**Exercise brief**
The material below contains a line with "ATOM 196 C C" and a line with "ATOM 207 N N". Copy exactly those two lines and all lines between them.

Data records section start

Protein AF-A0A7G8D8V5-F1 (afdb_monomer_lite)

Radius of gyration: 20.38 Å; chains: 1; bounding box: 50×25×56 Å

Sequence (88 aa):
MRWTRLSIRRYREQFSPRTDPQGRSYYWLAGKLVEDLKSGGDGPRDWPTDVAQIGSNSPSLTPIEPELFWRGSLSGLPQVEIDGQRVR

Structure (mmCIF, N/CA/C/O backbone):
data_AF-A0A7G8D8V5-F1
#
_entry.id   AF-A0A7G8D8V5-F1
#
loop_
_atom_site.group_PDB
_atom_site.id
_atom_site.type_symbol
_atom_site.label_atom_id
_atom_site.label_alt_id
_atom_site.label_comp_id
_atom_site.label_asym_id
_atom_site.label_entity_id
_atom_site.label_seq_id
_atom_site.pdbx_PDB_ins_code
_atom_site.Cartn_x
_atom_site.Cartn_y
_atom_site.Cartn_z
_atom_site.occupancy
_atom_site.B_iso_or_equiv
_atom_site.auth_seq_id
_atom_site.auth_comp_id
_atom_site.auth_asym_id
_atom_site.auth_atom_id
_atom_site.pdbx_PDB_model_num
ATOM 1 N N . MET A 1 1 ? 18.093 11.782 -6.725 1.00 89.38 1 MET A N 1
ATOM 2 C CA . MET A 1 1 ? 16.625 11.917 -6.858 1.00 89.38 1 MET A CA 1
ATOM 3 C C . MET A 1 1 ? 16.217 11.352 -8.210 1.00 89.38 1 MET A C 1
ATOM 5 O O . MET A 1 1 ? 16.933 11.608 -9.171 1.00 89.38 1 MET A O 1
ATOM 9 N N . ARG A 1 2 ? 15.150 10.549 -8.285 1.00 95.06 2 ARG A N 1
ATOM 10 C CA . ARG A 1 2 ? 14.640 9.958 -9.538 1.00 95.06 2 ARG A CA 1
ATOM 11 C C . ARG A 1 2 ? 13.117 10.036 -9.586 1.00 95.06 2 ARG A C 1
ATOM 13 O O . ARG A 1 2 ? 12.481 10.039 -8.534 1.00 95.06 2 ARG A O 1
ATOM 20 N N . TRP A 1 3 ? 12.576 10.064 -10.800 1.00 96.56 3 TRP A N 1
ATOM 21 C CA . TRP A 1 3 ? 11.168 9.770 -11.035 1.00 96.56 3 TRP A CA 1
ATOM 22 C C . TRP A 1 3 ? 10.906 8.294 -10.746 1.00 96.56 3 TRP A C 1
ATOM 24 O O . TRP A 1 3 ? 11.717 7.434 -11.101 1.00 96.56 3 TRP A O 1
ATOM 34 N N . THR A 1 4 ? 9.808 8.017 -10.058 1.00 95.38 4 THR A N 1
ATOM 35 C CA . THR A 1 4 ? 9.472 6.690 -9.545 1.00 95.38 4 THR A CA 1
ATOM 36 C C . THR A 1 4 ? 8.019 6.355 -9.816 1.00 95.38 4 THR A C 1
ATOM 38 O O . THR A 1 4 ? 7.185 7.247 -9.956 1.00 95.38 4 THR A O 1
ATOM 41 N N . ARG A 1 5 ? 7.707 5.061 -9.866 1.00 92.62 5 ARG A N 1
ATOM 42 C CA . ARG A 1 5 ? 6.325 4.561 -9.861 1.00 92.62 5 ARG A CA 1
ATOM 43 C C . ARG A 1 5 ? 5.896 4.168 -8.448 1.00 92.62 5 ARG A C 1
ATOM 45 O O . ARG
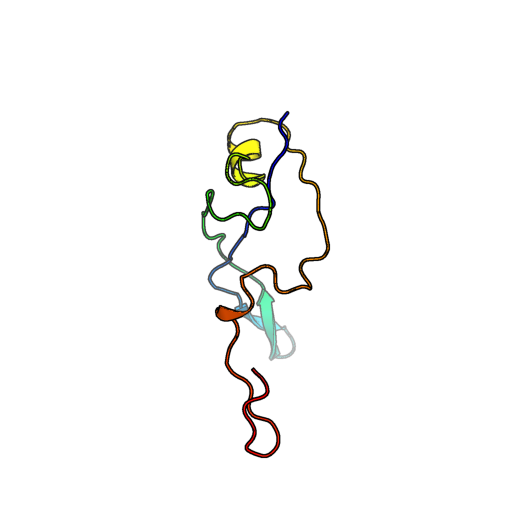 A 1 5 ? 6.734 3.791 -7.624 1.00 92.62 5 ARG A O 1
ATOM 52 N N . LEU A 1 6 ? 4.600 4.271 -8.167 1.00 92.19 6 LEU A N 1
ATOM 53 C CA . LEU A 1 6 ? 4.031 3.998 -6.846 1.00 92.19 6 LEU A CA 1
ATOM 54 C C . LEU A 1 6 ? 4.231 2.523 -6.471 1.00 92.19 6 LEU A C 1
ATOM 56 O O . LEU A 1 6 ? 3.849 1.652 -7.247 1.00 92.19 6 LEU A O 1
ATOM 60 N N . SER A 1 7 ? 4.811 2.202 -5.311 1.00 91.69 7 SER A N 1
ATOM 61 C CA . SER A 1 7 ? 4.907 0.797 -4.868 1.00 91.69 7 SER A CA 1
ATOM 62 C C . SER A 1 7 ? 3.562 0.249 -4.396 1.00 91.69 7 SER A C 1
ATOM 64 O O . SER A 1 7 ? 2.799 0.941 -3.725 1.00 91.69 7 SER A O 1
ATOM 66 N N . ILE A 1 8 ? 3.319 -1.044 -4.619 1.00 87.44 8 ILE A N 1
ATOM 67 C CA . ILE A 1 8 ? 2.166 -1.751 -4.045 1.00 87.44 8 ILE A CA 1
ATOM 68 C C . ILE A 1 8 ? 2.595 -2.409 -2.732 1.00 87.44 8 ILE A C 1
ATOM 70 O O . ILE A 1 8 ? 3.209 -3.477 -2.726 1.00 87.44 8 ILE A O 1
ATOM 74 N N . ARG A 1 9 ? 2.253 -1.785 -1.599 1.00 83.00 9 ARG A N 1
ATOM 75 C CA . ARG A 1 9 ? 2.526 -2.341 -0.265 1.00 83.00 9 ARG A CA 1
ATOM 76 C C . ARG A 1 9 ? 1.397 -3.264 0.183 1.00 83.00 9 ARG A C 1
ATOM 78 O O . ARG A 1 9 ? 0.234 -2.873 0.199 1.00 83.00 9 ARG A O 1
ATOM 85 N N . ARG A 1 10 ? 1.747 -4.484 0.594 1.00 83.19 10 ARG A N 1
ATOM 86 C CA . ARG A 1 10 ? 0.810 -5.466 1.163 1.00 83.19 10 ARG A CA 1
ATOM 87 C C . ARG A 1 10 ? 1.179 -5.734 2.618 1.00 83.19 10 ARG A C 1
ATOM 89 O O . ARG A 1 10 ? 2.359 -5.789 2.947 1.00 83.19 10 ARG A O 1
ATOM 96 N N . TYR A 1 11 ? 0.184 -5.936 3.474 1.00 83.06 11 TYR A N 1
ATOM 97 C CA . TYR A 1 11 ? 0.377 -6.311 4.877 1.00 83.06 11 TYR A CA 1
ATOM 98 C C . TYR A 1 11 ? -0.314 -7.654 5.129 1.00 83.06 11 TYR A C 1
ATOM 100 O O . TYR A 1 11 ? -1.446 -7.848 4.689 1.00 83.06 11 TYR A O 1
ATOM 108 N N . ARG A 1 12 ? 0.380 -8.594 5.783 1.00 78.62 12 ARG A N 1
ATOM 109 C CA . ARG A 1 12 ? -0.173 -9.895 6.204 1.00 78.62 12 ARG A CA 1
ATOM 110 C C . ARG A 1 12 ? -0.458 -9.885 7.702 1.00 78.62 12 ARG A C 1
ATOM 112 O O . ARG A 1 12 ? 0.361 -9.350 8.449 1.00 78.62 12 ARG A O 1
ATOM 119 N N . GLU A 1 13 ? -1.558 -10.546 8.084 1.00 71.94 13 GLU A N 1
ATOM 120 C CA . GLU A 1 13 ? -2.216 -10.476 9.404 1.00 71.94 13 GLU A CA 1
ATOM 121 C C . GLU A 1 13 ? -2.750 -9.062 9.666 1.00 71.94 13 GLU A C 1
ATOM 123 O O . GLU A 1 13 ? -2.062 -8.090 9.375 1.00 71.94 13 GLU A O 1
ATOM 128 N N . GLN A 1 14 ? -3.996 -8.922 10.121 1.00 74.81 14 GLN A N 1
ATOM 129 C CA . GLN A 1 14 ? -4.592 -7.594 10.314 1.00 74.81 14 GLN A CA 1
ATOM 130 C C . GLN A 1 14 ? -5.231 -7.386 11.677 1.00 74.81 14 GLN A C 1
ATOM 132 O O . GLN A 1 14 ? -5.277 -6.244 12.094 1.00 74.81 14 GLN A O 1
ATOM 137 N N . PHE A 1 15 ? -5.672 -8.403 12.421 1.00 87.31 15 PHE A N 1
ATOM 138 C CA . PHE A 1 15 ? -6.449 -8.150 13.640 1.00 87.31 15 PHE A CA 1
ATOM 139 C C . PHE A 1 15 ? -5.948 -8.942 14.842 1.00 87.31 15 PHE A C 1
ATOM 141 O O . PHE A 1 15 ? -5.949 -10.169 14.839 1.00 87.31 15 PHE A O 1
ATOM 148 N N . SER A 1 16 ? -5.565 -8.223 15.899 1.00 88.00 16 SER A N 1
ATOM 149 C CA . SER A 1 16 ? -5.228 -8.803 17.201 1.00 88.00 16 SER A CA 1
ATOM 150 C C . SER A 1 16 ? -6.390 -8.587 18.184 1.00 88.00 16 SER A C 1
ATOM 152 O O . SER A 1 16 ? -6.668 -7.430 18.519 1.00 88.00 16 SER A O 1
ATOM 154 N N . PRO A 1 17 ? -7.086 -9.652 18.632 1.00 91.06 17 PRO A N 1
ATOM 155 C CA . PRO A 1 17 ? -8.221 -9.545 19.547 1.00 91.06 17 PRO A CA 1
ATOM 156 C C . PRO A 1 17 ? -7.778 -9.183 20.965 1.00 91.06 17 PRO A C 1
ATOM 158 O O . PRO A 1 17 ? -6.748 -9.652 21.453 1.00 91.06 17 PRO A O 1
ATOM 161 N N . ARG A 1 18 ? -8.583 -8.366 21.643 1.00 93.38 18 ARG A N 1
ATOM 162 C CA . ARG A 1 18 ? -8.400 -7.946 23.035 1.00 93.38 18 ARG A CA 1
ATOM 163 C C . ARG A 1 18 ? -9.744 -7.743 23.727 1.00 93.38 18 ARG A C 1
ATOM 165 O O . ARG A 1 18 ? -10.782 -7.669 23.072 1.00 93.38 18 ARG A O 1
ATOM 172 N N . THR A 1 19 ? -9.694 -7.593 25.046 1.00 97.06 19 THR A N 1
ATOM 173 C CA . THR A 1 19 ? -10.858 -7.327 25.896 1.00 97.06 19 THR A CA 1
ATOM 174 C C . THR A 1 19 ? -10.605 -6.072 26.717 1.00 97.06 19 THR A C 1
ATOM 176 O O . THR A 1 19 ? -9.522 -5.915 27.287 1.00 97.06 19 THR A O 1
ATOM 179 N N . ASP A 1 20 ? -11.556 -5.141 26.718 1.00 96.31 20 ASP A N 1
ATOM 180 C CA . ASP A 1 20 ? -11.482 -3.934 27.541 1.00 96.31 20 ASP A CA 1
ATOM 181 C C . ASP A 1 20 ? -11.812 -4.253 29.017 1.00 96.31 20 ASP A C 1
ATOM 183 O O . ASP A 1 20 ? -12.292 -5.347 29.329 1.00 96.31 20 ASP A O 1
ATOM 187 N N . PRO A 1 21 ? -11.564 -3.332 29.965 1.00 97.38 21 PRO A N 1
ATOM 188 C CA . PRO A 1 21 ? -11.900 -3.553 31.373 1.00 97.38 21 PRO A CA 1
ATOM 189 C C 
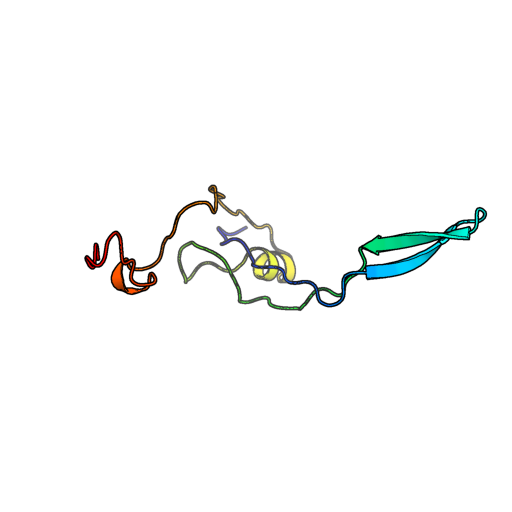. PRO A 1 21 ? -13.399 -3.767 31.645 1.00 97.38 21 PRO A C 1
ATOM 191 O O . PRO A 1 21 ? -13.758 -4.259 32.711 1.00 97.38 21 PRO A O 1
ATOM 194 N N . GLN A 1 22 ? -14.275 -3.399 30.706 1.00 96.94 22 GLN A N 1
ATOM 195 C CA . GLN A 1 22 ? -15.722 -3.613 30.768 1.00 96.94 22 GLN A CA 1
ATOM 196 C C . GLN A 1 22 ? -16.147 -4.958 30.148 1.00 96.94 22 GLN A C 1
ATOM 198 O O . GLN A 1 22 ? -17.342 -5.245 30.072 1.00 96.94 22 GLN A O 1
ATOM 203 N N . GLY A 1 23 ? -15.195 -5.789 29.714 1.00 95.69 23 GLY A N 1
ATOM 204 C CA . GLY A 1 23 ? -15.450 -7.101 29.125 1.00 95.69 23 GLY A CA 1
ATOM 205 C C . GLY A 1 23 ? -15.805 -7.078 27.635 1.00 95.69 23 GLY A C 1
ATOM 206 O O . GLY A 1 23 ? -16.185 -8.116 27.097 1.00 95.69 23 GLY A O 1
ATOM 207 N N . ARG A 1 24 ? -15.699 -5.938 26.943 1.00 97.12 24 ARG A N 1
ATOM 208 C CA . ARG A 1 24 ? -16.033 -5.827 25.514 1.00 97.12 24 ARG A CA 1
ATOM 209 C C . ARG A 1 24 ? -14.827 -6.165 24.652 1.00 97.12 24 ARG A C 1
ATOM 211 O O . ARG A 1 24 ? -13.706 -5.725 24.912 1.00 97.12 24 ARG A O 1
ATOM 218 N N . SER A 1 25 ? -15.065 -6.931 23.594 1.00 96.38 25 SER A N 1
ATOM 219 C CA . SER A 1 25 ? -14.026 -7.265 22.626 1.00 96.38 25 SER A CA 1
ATOM 220 C C . SER A 1 25 ? -13.704 -6.077 21.726 1.00 96.38 25 SER A C 1
ATOM 222 O O . SER A 1 25 ? -14.599 -5.407 21.213 1.00 96.38 25 SER A O 1
ATOM 224 N N . TYR A 1 26 ? -12.418 -5.861 21.481 1.00 94.69 26 TYR A N 1
ATOM 225 C CA . TYR A 1 26 ? -11.921 -4.922 20.484 1.00 94.69 26 TYR A CA 1
ATOM 226 C C . TYR A 1 26 ? -10.712 -5.520 19.764 1.00 94.69 26 TYR A C 1
ATOM 228 O O . TYR A 1 26 ? -10.100 -6.478 20.238 1.00 94.69 26 TYR A O 1
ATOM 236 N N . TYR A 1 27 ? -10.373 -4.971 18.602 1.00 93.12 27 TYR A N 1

Data records section end

**Answer to this task**
ATOM 196 C C . GLN A 1 22 ? -16.147 -4.958 30.148 1.00 96.94 22 GLN A C 1
ATOM 198 O O . GLN A 1 22 ? -17.342 -5.245 30.072 1.00 96.94 22 GLN A O 1
ATOM 203 N N . GLY A 1 23 ? -15.195 -5.789 29.714 1.00 95.69 23 GLY A N 1
ATOM 204 C CA . GLY A 1 23 ? -15.450 -7.101 29.125 1.00 95.69 23 GLY A CA 1
ATOM 205 C C . GLY A 1 23 ? -15.805 -7.078 27.635 1.00 95.69 23 GLY A C 1
ATOM 206 O O . GLY A 1 23 ? -16.185 -8.116 27.097 1.00 95.69 23 GLY A O 1
ATOM 207 N N . ARG A 1 24 ? -15.699 -5.938 26.943 1.00 97.12 24 ARG A N 1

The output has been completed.